# Noob question regarding placement of projector



## Guest (Feb 20, 2008)

Hi Everyone,

I'm planning on purchasing an Epson 1080p UB projector. My room has a ceiling that's 10 ft. high. I heard that you should have the projector at least at the height of the top of the screen. The Epson manual says it should be as close to center of screen as possible.

What is usual for the placement (height) of the screen? I'll have a 106" diag Da-Lite. The area of the room is about 22 by 12 feet - seating about 12 feet from the screen. The projector will be placed about 15 feet from the wall.

I made a template of the screen to see how it would look on the wall and at this distance I feel like I have to place the screen fairly low on the wall to feel comfortable (and not craning my head upwards). Maybe I'm just used to viewing my regular HDTV where it's directly in front of me.

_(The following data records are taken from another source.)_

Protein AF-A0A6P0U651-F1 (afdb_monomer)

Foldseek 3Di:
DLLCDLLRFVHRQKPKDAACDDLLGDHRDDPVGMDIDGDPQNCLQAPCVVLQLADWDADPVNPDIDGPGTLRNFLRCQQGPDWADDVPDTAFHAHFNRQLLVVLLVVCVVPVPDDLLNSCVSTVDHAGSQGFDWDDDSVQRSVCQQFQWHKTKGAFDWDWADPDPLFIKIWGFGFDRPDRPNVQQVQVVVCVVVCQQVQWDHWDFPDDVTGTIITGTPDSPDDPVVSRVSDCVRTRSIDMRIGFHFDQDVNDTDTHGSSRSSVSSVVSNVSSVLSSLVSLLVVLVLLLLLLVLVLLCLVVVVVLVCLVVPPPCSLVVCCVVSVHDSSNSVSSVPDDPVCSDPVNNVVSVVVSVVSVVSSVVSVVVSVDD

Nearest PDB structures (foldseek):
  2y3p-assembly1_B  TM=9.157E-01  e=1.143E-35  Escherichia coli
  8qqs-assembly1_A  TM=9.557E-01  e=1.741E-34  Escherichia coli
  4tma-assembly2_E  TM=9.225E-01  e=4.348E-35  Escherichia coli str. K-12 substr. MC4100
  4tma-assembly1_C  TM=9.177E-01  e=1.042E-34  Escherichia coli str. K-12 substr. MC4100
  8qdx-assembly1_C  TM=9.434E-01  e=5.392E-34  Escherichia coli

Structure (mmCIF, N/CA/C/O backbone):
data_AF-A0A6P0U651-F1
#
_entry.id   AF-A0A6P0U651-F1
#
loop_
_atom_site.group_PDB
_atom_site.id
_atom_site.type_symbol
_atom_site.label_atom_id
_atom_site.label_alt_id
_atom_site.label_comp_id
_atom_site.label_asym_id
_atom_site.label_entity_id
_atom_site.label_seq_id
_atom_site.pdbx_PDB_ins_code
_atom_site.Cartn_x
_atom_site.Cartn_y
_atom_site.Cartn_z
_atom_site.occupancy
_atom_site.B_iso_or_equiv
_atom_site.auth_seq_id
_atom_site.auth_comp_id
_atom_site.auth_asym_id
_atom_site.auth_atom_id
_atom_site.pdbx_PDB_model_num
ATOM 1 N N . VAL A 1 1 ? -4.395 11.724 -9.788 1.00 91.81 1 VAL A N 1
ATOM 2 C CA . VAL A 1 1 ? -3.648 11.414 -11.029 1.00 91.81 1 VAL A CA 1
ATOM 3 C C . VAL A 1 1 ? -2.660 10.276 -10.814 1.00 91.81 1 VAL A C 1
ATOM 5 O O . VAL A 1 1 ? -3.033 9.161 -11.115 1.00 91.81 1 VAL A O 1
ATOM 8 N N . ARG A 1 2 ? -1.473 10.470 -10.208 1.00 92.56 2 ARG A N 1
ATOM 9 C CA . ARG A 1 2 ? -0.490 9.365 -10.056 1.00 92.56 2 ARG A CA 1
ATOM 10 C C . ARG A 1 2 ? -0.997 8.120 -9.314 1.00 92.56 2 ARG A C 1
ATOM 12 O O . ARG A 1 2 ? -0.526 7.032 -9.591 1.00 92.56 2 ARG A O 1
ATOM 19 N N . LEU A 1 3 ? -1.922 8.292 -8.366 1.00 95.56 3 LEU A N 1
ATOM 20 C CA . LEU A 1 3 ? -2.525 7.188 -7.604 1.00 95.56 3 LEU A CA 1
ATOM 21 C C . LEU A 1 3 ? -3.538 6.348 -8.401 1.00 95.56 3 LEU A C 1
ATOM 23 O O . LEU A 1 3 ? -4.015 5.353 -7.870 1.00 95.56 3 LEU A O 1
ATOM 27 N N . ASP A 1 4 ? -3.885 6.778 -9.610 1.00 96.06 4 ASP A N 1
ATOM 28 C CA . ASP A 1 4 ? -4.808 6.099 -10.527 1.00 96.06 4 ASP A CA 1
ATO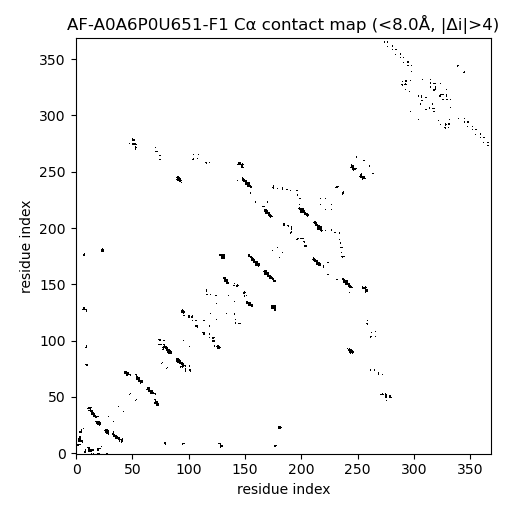M 29 C C . ASP A 1 4 ? -4.060 5.418 -11.684 1.00 96.06 4 ASP A C 1
ATOM 31 O O . ASP A 1 4 ? -4.397 4.311 -12.078 1.00 96.06 4 ASP A O 1
ATOM 35 N N . GLN A 1 5 ? -2.978 6.043 -12.155 1.00 94.56 5 GLN A N 1
ATOM 36 C CA . GLN A 1 5 ? -2.134 5.531 -13.234 1.00 94.56 5 GLN A CA 1
ATOM 37 C C . GLN A 1 5 ? -1.526 4.160 -12.890 1.00 94.56 5 GLN A C 1
ATOM 39 O O . GLN A 1 5 ? -0.610 4.067 -12.064 1.00 94.56 5 GLN A O 1
ATOM 44 N N . ASP A 1 6 ? -1.987 3.120 -13.580 1.00 92.50 6 ASP A N 1
ATOM 45 C CA . ASP A 1 6 ? -1.536 1.731 -13.444 1.00 92.50 6 ASP A CA 1
ATOM 46 C C . ASP A 1 6 ? -0.063 1.531 -13.816 1.00 92.50 6 ASP A C 1
ATOM 48 O O . ASP A 1 6 ? 0.604 0.716 -13.198 1.00 92.50 6 ASP A O 1
ATOM 52 N N . PHE A 1 7 ? 0.488 2.342 -14.719 1.00 93.00 7 PHE A N 1
ATOM 53 C CA . PHE A 1 7 ? 1.915 2.378 -15.056 1.00 93.00 7 PHE A CA 1
ATOM 54 C C . PHE A 1 7 ? 2.783 3.094 -14.001 1.00 93.00 7 PHE A C 1
ATOM 56 O O . PHE A 1 7 ? 4.014 3.019 -14.052 1.00 93.00 7 PHE A O 1
ATOM 63 N N . SER A 1 8 ? 2.168 3.808 -13.048 1.00 93.12 8 SER A N 1
ATOM 64 C CA . SER A 1 8 ? 2.862 4.505 -11.954 1.00 93.12 8 SER A CA 1
ATOM 65 C C . SER A 1 8 ? 2.762 3.765 -10.623 1.00 93.12 8 SER A C 1
ATOM 67 O O . SER A 1 8 ? 3.763 3.650 -9.922 1.00 93.12 8 SER A O 1
ATOM 69 N N . GLY A 1 9 ? 1.571 3.315 -10.231 1.00 93.31 9 GLY A N 1
ATOM 70 C CA . GLY A 1 9 ? 1.343 2.582 -8.986 1.00 93.31 9 GLY A CA 1
ATOM 71 C C . GLY A 1 9 ? 0.999 1.128 -9.272 1.00 93.31 9 GLY A C 1
ATOM 72 O O . GLY A 1 9 ? 0.085 0.858 -10.041 1.00 93.31 9 GLY A O 1
ATOM 73 N N . ARG A 1 10 ? 1.685 0.185 -8.617 1.00 96.50 10 ARG A N 1
ATOM 74 C CA . ARG A 1 10 ? 1.430 -1.256 -8.794 1.00 96.50 10 ARG A CA 1
ATOM 75 C C . ARG A 1 10 ? 0.017 -1.671 -8.375 1.00 96.50 10 ARG A C 1
ATOM 77 O O . ARG A 1 10 ? -0.558 -2.577 -8.977 1.00 96.50 10 ARG A O 1
ATOM 84 N N . TYR A 1 11 ? -0.512 -1.001 -7.354 1.00 97.56 11 TYR A N 1
ATOM 85 C CA . TYR A 1 11 ? -1.868 -1.126 -6.834 1.00 97.56 11 TYR A CA 1
ATOM 86 C C . TYR A 1 11 ? -2.492 0.274 -6.752 1.00 97.56 11 TYR A C 1
ATOM 88 O O . TYR A 1 11 ? -2.314 0.953 -5.730 1.00 97.56 11 TYR A O 1
ATOM 96 N N . PRO A 1 12 ? -3.197 0.731 -7.805 1.00 97.12 12 PRO A N 1
ATOM 97 C CA . PRO A 1 12 ? -3.862 2.029 -7.813 1.00 97.12 12 PRO A CA 1
ATOM 98 C C . PRO A 1 12 ? -4.758 2.223 -6.583 1.00 97.12 12 PRO A C 1
ATOM 100 O O . PRO A 1 12 ? -5.522 1.337 -6.190 1.00 97.12 12 PRO A O 1
ATOM 103 N N . LEU A 1 13 ? -4.646 3.390 -5.951 1.00 97.81 13 LEU A N 1
ATOM 104 C CA . LEU A 1 13 ? -5.431 3.787 -4.772 1.00 97.81 13 LEU A CA 1
ATOM 105 C C . LEU A 1 13 ? -6.641 4.650 -5.155 1.00 97.81 13 LEU A C 1
ATOM 107 O O . LEU A 1 13 ? -7.561 4.853 -4.362 1.00 97.81 13 LEU A O 1
ATOM 111 N N . VAL A 1 14 ? -6.640 5.175 -6.374 1.00 97.94 14 VAL A N 1
ATOM 112 C CA . VAL A 1 14 ? -7.707 6.002 -6.924 1.00 97.94 14 VAL A CA 1
ATOM 113 C C . VAL A 1 14 ? -8.210 5.342 -8.202 1.00 97.94 14 VAL A C 1
ATOM 115 O O . VAL A 1 14 ? -7.411 4.809 -8.956 1.00 97.94 14 VAL A O 1
ATOM 118 N N . ASP A 1 15 ? -9.524 5.350 -8.392 1.00 97.25 15 ASP A N 1
ATOM 119 C CA . ASP A 1 15 ? -10.216 4.952 -9.620 1.00 97.25 15 ASP A CA 1
ATOM 120 C C . ASP A 1 15 ? -10.762 6.227 -10.267 1.00 97.25 15 ASP A C 1
ATOM 122 O O . ASP A 1 15 ? -11.659 6.880 -9.715 1.00 97.25 15 ASP A O 1
ATOM 126 N N . GLY A 1 16 ? -10.128 6.641 -11.356 1.00 96.19 16 GLY A N 1
ATOM 127 C CA . GLY A 1 16 ? -10.362 7.874 -12.083 1.00 96.19 16 GLY A CA 1
ATOM 128 C C . GLY A 1 16 ? -11.239 7.675 -13.316 1.00 96.19 16 GLY A C 1
ATOM 129 O O . GLY A 1 16 ? -11.083 6.734 -14.085 1.00 96.19 16 GLY A O 1
ATOM 130 N N . GLN A 1 17 ? -12.141 8.625 -13.555 1.00 96.38 17 GLN A N 1
ATOM 131 C CA . GLN A 1 17 ? -12.918 8.710 -14.788 1.00 96.38 17 GLN A CA 1
ATOM 132 C C . GLN A 1 17 ? -12.541 9.986 -15.549 1.00 96.38 17 GLN A C 1
ATOM 134 O O . GLN A 1 17 ? -12.613 11.093 -15.012 1.00 96.38 17 GLN A O 1
ATOM 139 N N . GLY A 1 18 ? -12.146 9.831 -16.814 1.00 94.69 18 GLY A N 1
ATOM 140 C CA . GLY A 1 18 ? -11.638 10.906 -17.671 1.00 94.69 18 GLY A CA 1
ATOM 141 C C . GLY A 1 18 ? -10.202 10.636 -18.129 1.00 94.69 18 GLY A C 1
ATOM 142 O O . GLY A 1 18 ? -9.711 9.520 -18.016 1.00 94.69 18 GLY A O 1
ATOM 143 N N . ASN A 1 19 ? -9.516 11.652 -18.657 1.00 95.44 19 ASN A N 1
ATOM 144 C CA . ASN A 1 19 ? -8.112 11.514 -19.060 1.00 95.44 19 ASN A CA 1
ATOM 145 C C . ASN A 1 19 ? -7.177 11.742 -17.859 1.00 95.44 19 ASN A C 1
ATOM 147 O O . ASN A 1 19 ? -7.023 12.880 -17.406 1.00 95.44 19 ASN A O 1
ATOM 151 N N . PHE A 1 20 ? -6.525 10.678 -17.390 1.00 95.81 20 PHE A N 1
ATOM 152 C CA . PHE A 1 20 ? -5.550 10.695 -16.295 1.00 95.81 20 PHE A CA 1
ATOM 153 C C . PHE A 1 20 ? -4.087 10.634 -16.776 1.00 95.81 20 PHE A C 1
ATOM 155 O O . PHE A 1 20 ? -3.177 10.459 -15.967 1.00 95.81 20 PHE A O 1
ATOM 162 N N . GLY A 1 21 ? -3.840 10.880 -18.065 1.00 93.44 21 GLY A N 1
ATOM 163 C CA . GLY A 1 21 ? -2.528 10.768 -18.704 1.00 93.44 21 GLY A CA 1
ATOM 164 C C . GLY A 1 21 ? -2.233 9.344 -19.176 1.00 93.44 21 GLY A C 1
ATOM 165 O O . GLY A 1 21 ? -3.015 8.429 -18.932 1.00 93.44 21 GLY A O 1
ATOM 166 N N . ASN A 1 22 ? -1.105 9.157 -19.858 1.00 91.81 22 ASN A N 1
ATOM 167 C CA . ASN A 1 22 ? -0.698 7.867 -20.423 1.00 91.81 22 ASN A CA 1
ATOM 168 C C . ASN A 1 22 ? 0.812 7.613 -20.252 1.00 91.81 22 ASN A C 1
ATOM 170 O O . ASN A 1 22 ? 1.566 8.474 -19.786 1.00 91.81 22 ASN A O 1
ATOM 174 N N . ILE A 1 23 ? 1.251 6.421 -20.660 1.00 90.88 23 ILE A N 1
ATOM 175 C CA . ILE A 1 23 ? 2.652 5.982 -20.591 1.00 90.88 23 ILE A CA 1
ATOM 176 C C . ILE A 1 23 ? 3.584 6.743 -21.556 1.00 90.88 23 ILE A C 1
ATOM 178 O O . ILE A 1 23 ? 4.804 6.752 -21.375 1.00 90.88 23 ILE A O 1
ATOM 182 N N . ASP A 1 24 ? 3.026 7.426 -22.559 1.00 88.38 24 ASP A N 1
ATOM 183 C CA . ASP A 1 24 ? 3.778 8.283 -23.482 1.00 88.38 24 ASP A CA 1
ATOM 184 C C . ASP A 1 24 ? 4.256 9.584 -22.834 1.00 88.38 24 ASP A C 1
ATOM 186 O O . ASP A 1 24 ? 5.212 10.199 -23.308 1.00 88.38 24 ASP A O 1
ATOM 190 N N . GLY A 1 25 ? 3.661 9.949 -21.696 1.00 85.56 25 GLY A N 1
ATOM 191 C CA . GLY A 1 25 ? 3.986 11.158 -20.951 1.00 85.56 25 GLY A CA 1
ATOM 192 C C . GLY A 1 25 ? 2.965 12.278 -21.126 1.00 85.56 25 GLY A C 1
ATOM 193 O O . GLY A 1 25 ? 3.231 13.395 -20.672 1.00 85.56 25 GLY A O 1
ATOM 194 N N . ASP A 1 26 ? 1.802 12.001 -21.727 1.00 90.31 26 ASP A N 1
ATOM 195 C CA . ASP A 1 26 ? 0.727 12.984 -21.818 1.00 90.31 26 ASP A CA 1
ATOM 196 C C . ASP A 1 26 ? 0.176 13.319 -20.431 1.00 90.31 26 ASP A C 1
ATOM 198 O O . ASP A 1 26 ? -0.052 12.458 -19.574 1.00 90.31 26 ASP A O 1
ATOM 202 N N . ALA A 1 27 ? -0.057 14.611 -20.209 1.00 93.06 27 ALA A N 1
ATOM 203 C CA . ALA A 1 27 ? -0.614 15.097 -18.960 1.00 93.06 27 ALA A CA 1
ATOM 204 C C . ALA A 1 27 ? -2.100 14.730 -18.827 1.00 93.06 27 ALA A C 1
ATOM 206 O O . ALA A 1 27 ? -2.854 14.709 -19.802 1.00 93.06 27 ALA A O 1
ATOM 207 N N . ALA A 1 28 ? -2.536 14.526 -17.584 1.00 95.31 28 ALA A N 1
ATOM 208 C CA . ALA A 1 28 ? -3.952 14.409 -17.266 1.00 95.31 28 ALA A CA 1
ATOM 209 C C . ALA A 1 28 ? -4.725 15.677 -17.660 1.00 95.31 28 ALA A C 1
ATOM 211 O O . ALA A 1 28 ? -4.193 16.794 -17.652 1.00 95.31 28 ALA A O 1
ATOM 212 N N . ALA A 1 29 ? -6.015 15.509 -17.941 1.00 96.19 29 ALA A N 1
ATOM 213 C CA . ALA A 1 29 ? -6.914 16.636 -18.113 1.00 96.19 29 ALA A CA 1
ATOM 214 C C . ALA A 1 29 ? -7.002 17.474 -16.826 1.00 96.19 29 ALA A C 1
ATOM 216 O O . ALA A 1 29 ? -6.727 17.018 -15.715 1.00 96.19 29 ALA A O 1
ATOM 217 N N . ALA A 1 30 ? -7.410 18.736 -16.972 1.00 96.38 30 ALA A N 1
ATOM 218 C CA . ALA A 1 30 ? -7.632 19.603 -15.821 1.00 96.38 30 ALA A CA 1
ATOM 219 C C . ALA A 1 30 ? -8.703 19.011 -14.888 1.00 96.38 30 ALA A C 1
ATOM 221 O O . ALA A 1 30 ? -9.710 18.494 -15.366 1.00 96.38 30 ALA A O 1
ATOM 222 N N . MET A 1 31 ? -8.538 19.202 -13.574 1.00 96.44 31 MET A N 1
ATOM 223 C CA . MET A 1 31 ? -9.366 18.580 -12.522 1.00 96.44 31 MET A CA 1
ATOM 224 C C . MET A 1 31 ? -10.889 18.750 -12.677 1.00 96.44 31 MET A C 1
ATOM 226 O O . MET A 1 31 ? -11.656 17.955 -12.158 1.00 96.44 31 MET A O 1
ATOM 230 N N . ARG A 1 32 ? -11.341 19.779 -13.407 1.00 96.81 32 ARG A N 1
ATOM 231 C CA . ARG A 1 32 ? -12.763 20.026 -13.711 1.00 96.81 32 ARG A CA 1
ATOM 232 C C . ARG A 1 32 ? -13.372 19.062 -14.743 1.00 96.81 32 ARG A C 1
ATOM 234 O O . ARG A 1 32 ? -14.571 19.128 -14.974 1.00 96.81 32 ARG A O 1
ATOM 241 N N . TYR A 1 33 ? -12.548 18.25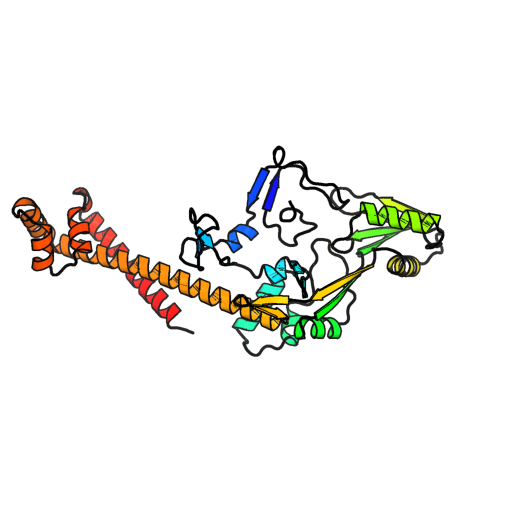8 -15.415 1.00 96.69 33 TYR A N 1
ATOM 242 C CA . TYR A 1 33 ? -12.948 17.279 -16.435 1.00 96.69 33 TYR A CA 1
ATOM 243 C C . TYR A 1 33 ? -12.737 15.831 -15.980 1.00 96.69 33 TYR A C 1
ATOM 245 O O . TYR A 1 33 ? -12.874 14.915 -16.786 1.00 96.69 33 TYR A O 1
ATOM 253 N N . THR A 1 34 ? -12.339 15.631 -14.726 1.00 97.38 34 THR A N 1
ATOM 254 C CA . THR A 1 34 ? -11.992 14.324 -14.173 1.00 97.38 34 THR A CA 1
ATOM 255 C C . THR A 1 34 ? -12.798 14.075 -12.915 1.00 97.38 34 THR A C 1
ATOM 257 O O . THR A 1 34 ? -12.919 14.969 -12.077 1.00 97.38 34 THR A O 1
ATOM 260 N N . GLU A 1 35 ? -13.273 12.853 -12.749 1.00 97.38 35 GLU A N 1
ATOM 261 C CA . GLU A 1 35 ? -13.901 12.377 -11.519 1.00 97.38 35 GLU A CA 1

Please advise. I appreciate any help you can give me. Thanks.

Paul


----------



## Keith from Canada (Jan 30, 2008)

pzichi said:


> Hi Everyone,
> 
> I'm planning on purchasing an Epson 1080p UB projector. My room has a ceiling that's 10 ft. high. I heard that you should have the projector at least at the height of the top of the screen. The Epson manual says it should be as close to center of screen as possible.
> 
> ...


The rule of thumb for screen placement is the 1/3 rule. When seated, your eyes should be parallel to the 1/3rd point on the screen (2/3 of the screen should be above eye level and 1/3 below). As for placement of the projector, the Epson has a fair amount of play and flexibility. You should put it in a place that's out of the way and where no-one will walk through the light path. Other than those basic guidelines, put it just about anywhere you want it (within reason)...that's the beauty of LCD lens shifting! My advice would be to get the projector, mount the screen and then move the projector to where you want it and see if it works.


----------



## Guest (Feb 20, 2008)

Keith from Canada said:


> The rule of thumb for screen placement is the 1/3 rule. When seated, your eyes should be parallel to the 1/3rd point on the screen (2/3 of the screen should be above eye level and 1/3 below). As for placement of the projector, the Epson has a fair amount of play and flexibility. You should put it in a place that's out of the way and where no-one will walk through the light path. Other than those basic guidelines, put it just about anywhere you want it (within reason)...that's the beauty of LCD lens shifting! My advice would be to get the projector, mount the screen and then move the projector to where you want it and see if it works.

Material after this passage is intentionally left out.